▸ **What the task asks**: The lines to repeat are those below from the one containing "ATOM 99 O O" down to the one containing "ATOM 107 O O", both included; reproduce them exactly and nothing else.

(Records from a collection)
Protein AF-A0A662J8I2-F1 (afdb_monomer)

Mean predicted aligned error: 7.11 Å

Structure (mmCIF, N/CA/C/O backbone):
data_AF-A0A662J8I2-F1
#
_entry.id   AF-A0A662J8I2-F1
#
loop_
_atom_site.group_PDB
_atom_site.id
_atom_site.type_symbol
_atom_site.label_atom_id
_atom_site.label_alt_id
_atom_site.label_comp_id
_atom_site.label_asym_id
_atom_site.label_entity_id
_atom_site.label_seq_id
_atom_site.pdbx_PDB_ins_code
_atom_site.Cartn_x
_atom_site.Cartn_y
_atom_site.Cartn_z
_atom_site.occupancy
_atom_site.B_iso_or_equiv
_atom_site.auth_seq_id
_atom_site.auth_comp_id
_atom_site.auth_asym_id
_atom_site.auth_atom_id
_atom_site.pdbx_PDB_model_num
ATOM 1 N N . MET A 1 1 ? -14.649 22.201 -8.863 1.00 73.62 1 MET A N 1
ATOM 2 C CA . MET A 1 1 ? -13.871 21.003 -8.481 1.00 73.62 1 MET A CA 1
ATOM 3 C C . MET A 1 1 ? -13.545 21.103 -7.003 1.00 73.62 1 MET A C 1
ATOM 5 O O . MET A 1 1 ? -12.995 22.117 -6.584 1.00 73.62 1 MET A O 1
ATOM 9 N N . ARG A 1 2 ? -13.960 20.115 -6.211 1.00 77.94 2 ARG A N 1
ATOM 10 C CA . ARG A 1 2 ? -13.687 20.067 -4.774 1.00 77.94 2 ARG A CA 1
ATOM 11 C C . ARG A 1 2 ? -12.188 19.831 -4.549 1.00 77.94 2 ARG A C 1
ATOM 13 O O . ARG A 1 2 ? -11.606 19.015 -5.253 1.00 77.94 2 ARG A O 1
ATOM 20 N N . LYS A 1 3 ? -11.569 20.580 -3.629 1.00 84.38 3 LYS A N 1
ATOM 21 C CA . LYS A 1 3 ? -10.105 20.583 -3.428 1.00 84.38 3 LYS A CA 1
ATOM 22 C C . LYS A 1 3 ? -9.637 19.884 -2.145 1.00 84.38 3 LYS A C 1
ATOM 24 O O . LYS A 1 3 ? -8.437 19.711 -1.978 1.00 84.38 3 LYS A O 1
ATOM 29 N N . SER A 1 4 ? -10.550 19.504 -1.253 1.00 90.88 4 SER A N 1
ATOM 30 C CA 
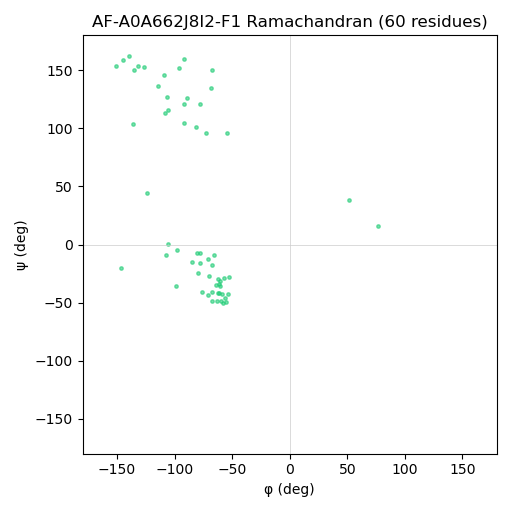. SER A 1 4 ? -10.223 18.865 0.025 1.00 90.88 4 SER A CA 1
ATOM 31 C C . SER A 1 4 ? -11.337 17.935 0.510 1.00 90.88 4 SER A C 1
ATOM 33 O O . SER A 1 4 ? -12.517 18.118 0.181 1.00 90.88 4 SER A O 1
ATOM 35 N N . PHE A 1 5 ? -10.936 16.950 1.308 1.00 89.94 5 PHE A N 1
ATOM 36 C CA . PHE A 1 5 ? -11.811 16.062 2.068 1.00 89.94 5 PHE A CA 1
ATOM 37 C C . PHE A 1 5 ? -11.948 16.583 3.502 1.00 89.94 5 PHE A C 1
ATOM 39 O O . PHE A 1 5 ? -11.062 17.283 3.991 1.00 89.94 5 PHE A O 1
ATOM 46 N N . SER A 1 6 ? -13.077 16.293 4.142 1.00 91.50 6 SER A N 1
ATOM 47 C CA . SER A 1 6 ? -13.263 16.472 5.582 1.00 91.50 6 SER A CA 1
ATOM 48 C C . SER A 1 6 ? -12.898 15.185 6.317 1.00 91.50 6 SER A C 1
ATOM 50 O O . SER A 1 6 ? -12.941 14.109 5.725 1.00 91.50 6 SER A O 1
ATOM 52 N N . ASP A 1 7 ? -12.616 15.274 7.615 1.00 88.25 7 ASP A N 1
ATOM 53 C CA . ASP A 1 7 ? -12.246 14.107 8.433 1.00 88.25 7 ASP A CA 1
ATOM 54 C C . ASP A 1 7 ? -13.315 13.003 8.417 1.00 88.25 7 ASP A C 1
ATOM 56 O O . ASP A 1 7 ? -13.001 11.825 8.506 1.00 88.25 7 ASP A O 1
ATOM 60 N N . LYS A 1 8 ? -14.590 13.370 8.231 1.00 91.44 8 LYS A N 1
ATOM 61 C CA . LYS A 1 8 ? -15.714 12.421 8.150 1.00 91.44 8 LYS A CA 1
ATOM 62 C C . LYS A 1 8 ? -15.727 11.587 6.865 1.00 91.44 8 LYS A C 1
ATOM 64 O O . LYS A 1 8 ? -16.521 10.661 6.758 1.00 91.44 8 LYS A O 1
ATOM 69 N N . GLU A 1 9 ? -14.923 11.959 5.875 1.00 91.31 9 GLU A N 1
ATOM 70 C CA . GLU A 1 9 ? -14.832 11.288 4.573 1.00 91.31 9 GLU A CA 1
ATOM 71 C C . GLU A 1 9 ? -13.555 10.463 4.430 1.00 91.31 9 GLU A C 1
ATOM 73 O O . GLU A 1 9 ? -13.315 9.891 3.367 1.00 91.31 9 GLU A O 1
ATOM 78 N N . LEU A 1 10 ? -12.721 10.440 5.469 1.00 89.69 10 LEU A N 1
ATOM 79 C CA . LEU A 1 10 ? -11.463 9.717 5.493 1.00 89.69 10 LEU A CA 1
ATOM 80 C C . LEU A 1 10 ? -11.577 8.517 6.434 1.00 89.69 10 LEU A C 1
ATOM 82 O O . LEU A 1 10 ? -12.259 8.566 7.455 1.00 89.69 10 LEU A O 1
ATOM 86 N N . GLU A 1 11 ? -10.891 7.439 6.071 1.00 89.62 11 GLU A N 1
ATOM 87 C CA . GLU A 1 11 ? -10.733 6.254 6.908 1.00 89.62 11 GLU A CA 1
ATOM 88 C C . GLU A 1 11 ? -9.258 6.108 7.285 1.00 89.62 11 GLU A C 1
ATOM 90 O O . GLU A 1 11 ? -8.376 6.250 6.431 1.00 89.62 11 GLU A O 1
ATOM 95 N N . ASP A 1 12 ? -8.993 5.788 8.552 1.00 90.25 12 ASP A N 1
ATOM 96 C CA . ASP A 1 12 ? -7.644 5.506 9.036 1.00 90.25 12 ASP A CA 1
ATOM 97 C C . ASP A 1 12 ? -7.183 4.140 8.517 1.00 90.25 12 ASP A C 1
ATOM 99 O O . ASP A 1 12 ? -7.491 3.095 9.090 1.00 90.25 12 ASP A O 1
ATOM 103 N N . LYS A 1 13 ? -6.439 4.151 7.408 1.00 93.00 13 LYS A N 1
ATOM 104 C CA . LYS A 1 13 ? -5.865 2.952 6.786 1.00 93.00 13 LYS A CA 1
ATOM 105 C C . LYS A 1 13 ? -4.416 3.164 6.387 1.00 93.00 13 LYS A C 1
ATOM 107 O O . LYS A 1 13 ? -4.002 4.260 6.006 1.00 93.00 13 LYS A O 1
ATOM 112 N N . ILE A 1 14 ? -3.641 2.083 6.410 1.00 96.62 14 ILE A N 1
ATOM 113 C CA . ILE A 1 14 ? -2.262 2.104 5.922 1.00 96.62 14 ILE A CA 1
ATOM 114 C C . ILE A 1 14 ? -2.286 2.059 4.391 1.00 96.62 14 ILE A C 1
ATOM 116 O O . ILE A 1 14 ? -2.779 1.111 3.785 1.00 96.62 14 ILE A O 1
ATOM 120 N N . CYS A 1 15 ? -1.717 3.078 3.752 1.00 95.50 15 CYS A N 1
ATOM 121 C CA . CYS A 1 15 ? -1.552 3.122 2.302 1.00 95.50 15 CYS A CA 1
ATOM 122 C C . CYS A 1 15 ? -0.088 2.864 1.935 1.00 95.50 15 CYS A C 1
ATOM 124 O O . CYS A 1 15 ? 0.795 3.659 2.266 1.00 95.50 15 CYS A O 1
ATOM 126 N N . VAL A 1 16 ? 0.178 1.764 1.229 1.00 95.81 16 VAL A N 1
ATOM 127 C CA . VAL A 1 16 ? 1.501 1.472 0.667 1.00 95.81 16 VAL A CA 1
ATOM 128 C C . VAL A 1 16 ? 1.553 2.022 -0.754 1.00 95.81 16 VAL A C 1
ATOM 130 O O . VAL A 1 16 ? 0.978 1.452 -1.681 1.00 95.81 16 VAL A O 1
ATOM 133 N N . ILE A 1 17 ? 2.245 3.147 -0.933 1.00 93.12 17 ILE A N 1
ATOM 134 C CA . ILE A 1 17 ? 2.357 3.811 -2.234 1.00 93.12 17 ILE A CA 1
ATOM 135 C C . ILE A 1 17 ? 3.565 3.263 -2.996 1.00 93.12 17 ILE A C 1
ATOM 137 O O . ILE A 1 17 ? 4.699 3.295 -2.514 1.00 93.12 17 ILE A O 1
ATOM 141 N N . VAL A 1 18 ? 3.324 2.802 -4.219 1.00 90.62 18 VAL A N 1
ATOM 142 C CA . VAL A 1 18 ? 4.348 2.311 -5.146 1.00 90.62 18 VAL A CA 1
ATOM 143 C C . VAL A 1 18 ? 4.154 2.945 -6.519 1.00 90.62 18 VAL A C 1
ATOM 145 O O . VAL A 1 18 ? 3.054 3.338 -6.888 1.00 90.62 18 VAL A O 1
ATOM 148 N N . GLY A 1 19 ? 5.227 3.065 -7.293 1.00 85.62 19 GLY A N 1
ATOM 149 C CA . GLY A 1 19 ? 5.149 3.624 -8.649 1.00 85.62 19 GLY A CA 1
ATOM 150 C C . GLY A 1 19 ? 6.135 3.021 -9.634 1.00 85.62 19 GLY A C 1
ATOM 151 O O . GLY A 1 19 ? 5.926 3.102 -10.841 1.00 85.62 19 GLY A O 1
ATOM 152 N N . THR A 1 20 ? 7.201 2.394 -9.134 1.00 85.44 20 THR A N 1
ATOM 153 C CA . THR A 1 20 ? 8.270 1.827 -9.951 1.00 85.44 20 THR A CA 1
ATOM 154 C C . THR A 1 20 ? 8.516 0.370 -9.618 1.00 85.44 20 THR A C 1
ATOM 156 O O . THR A 1 20 ? 8.316 -0.052 -8.479 1.00 85.44 20 THR A O 1
ATOM 159 N N . ARG A 1 21 ? 9.022 -0.400 -10.588 1.00 81.31 21 ARG A N 1
ATOM 160 C CA . ARG A 1 21 ? 9.362 -1.814 -10.369 1.00 81.31 21 ARG A CA 1
ATOM 161 C C . ARG A 1 21 ? 10.354 -2.015 -9.207 1.00 81.31 21 ARG A C 1
ATOM 163 O O . ARG A 1 21 ? 10.081 -2.857 -8.354 1.00 81.31 21 ARG A O 1
ATOM 170 N N . PRO A 1 22 ? 11.456 -1.240 -9.081 1.00 86.00 22 PRO A N 1
ATOM 171 C CA . PRO A 1 22 ? 12.315 -1.319 -7.898 1.00 86.00 22 PRO A CA 1
ATOM 172 C C . PRO A 1 22 ? 11.591 -0.945 -6.598 1.00 86.00 22 PRO A C 1
ATOM 174 O O . PRO A 1 22 ? 11.894 -1.517 -5.554 1.00 86.00 22 PRO A O 1
ATOM 177 N N . GLY A 1 23 ? 10.644 -0.001 -6.651 1.00 87.12 23 GLY A N 1
ATOM 178 C CA . GLY A 1 23 ? 9.807 0.372 -5.512 1.00 87.12 23 GLY A CA 1
ATOM 179 C C . GLY A 1 23 ? 8.924 -0.783 -5.043 1.00 87.12 23 GLY A C 1
ATOM 180 O O . GLY A 1 23 ? 8.947 -1.111 -3.863 1.00 87.12 23 GLY A O 1
ATOM 181 N N . ILE A 1 24 ? 8.227 -1.452 -5.966 1.00 85.38 24 ILE A N 1
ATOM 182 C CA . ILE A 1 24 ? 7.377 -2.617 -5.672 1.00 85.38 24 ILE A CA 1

▸ **Written reply**:
ATOM 99 O O . ASP A 1 12 ? -7.491 3.095 9.090 1.00 90.25 12 ASP A O 1
ATOM 103 N N . LYS A 1 13 ? -6.439 4.151 7.408 1.00 93.00 13 LYS A N 1
ATOM 104 C CA . LYS A 1 13 ? -5.865 2.952 6.786 1.00 93.00 13 LYS A CA 1
ATOM 105 C C . LYS A 1 13 ? -4.416 3.164 6.387 1.00 93.00 13 LYS A C 1
ATOM 107 O O . LYS A 1 13 ? -4.002 4.260 6.006 1.00 93.00 13 LYS A O 1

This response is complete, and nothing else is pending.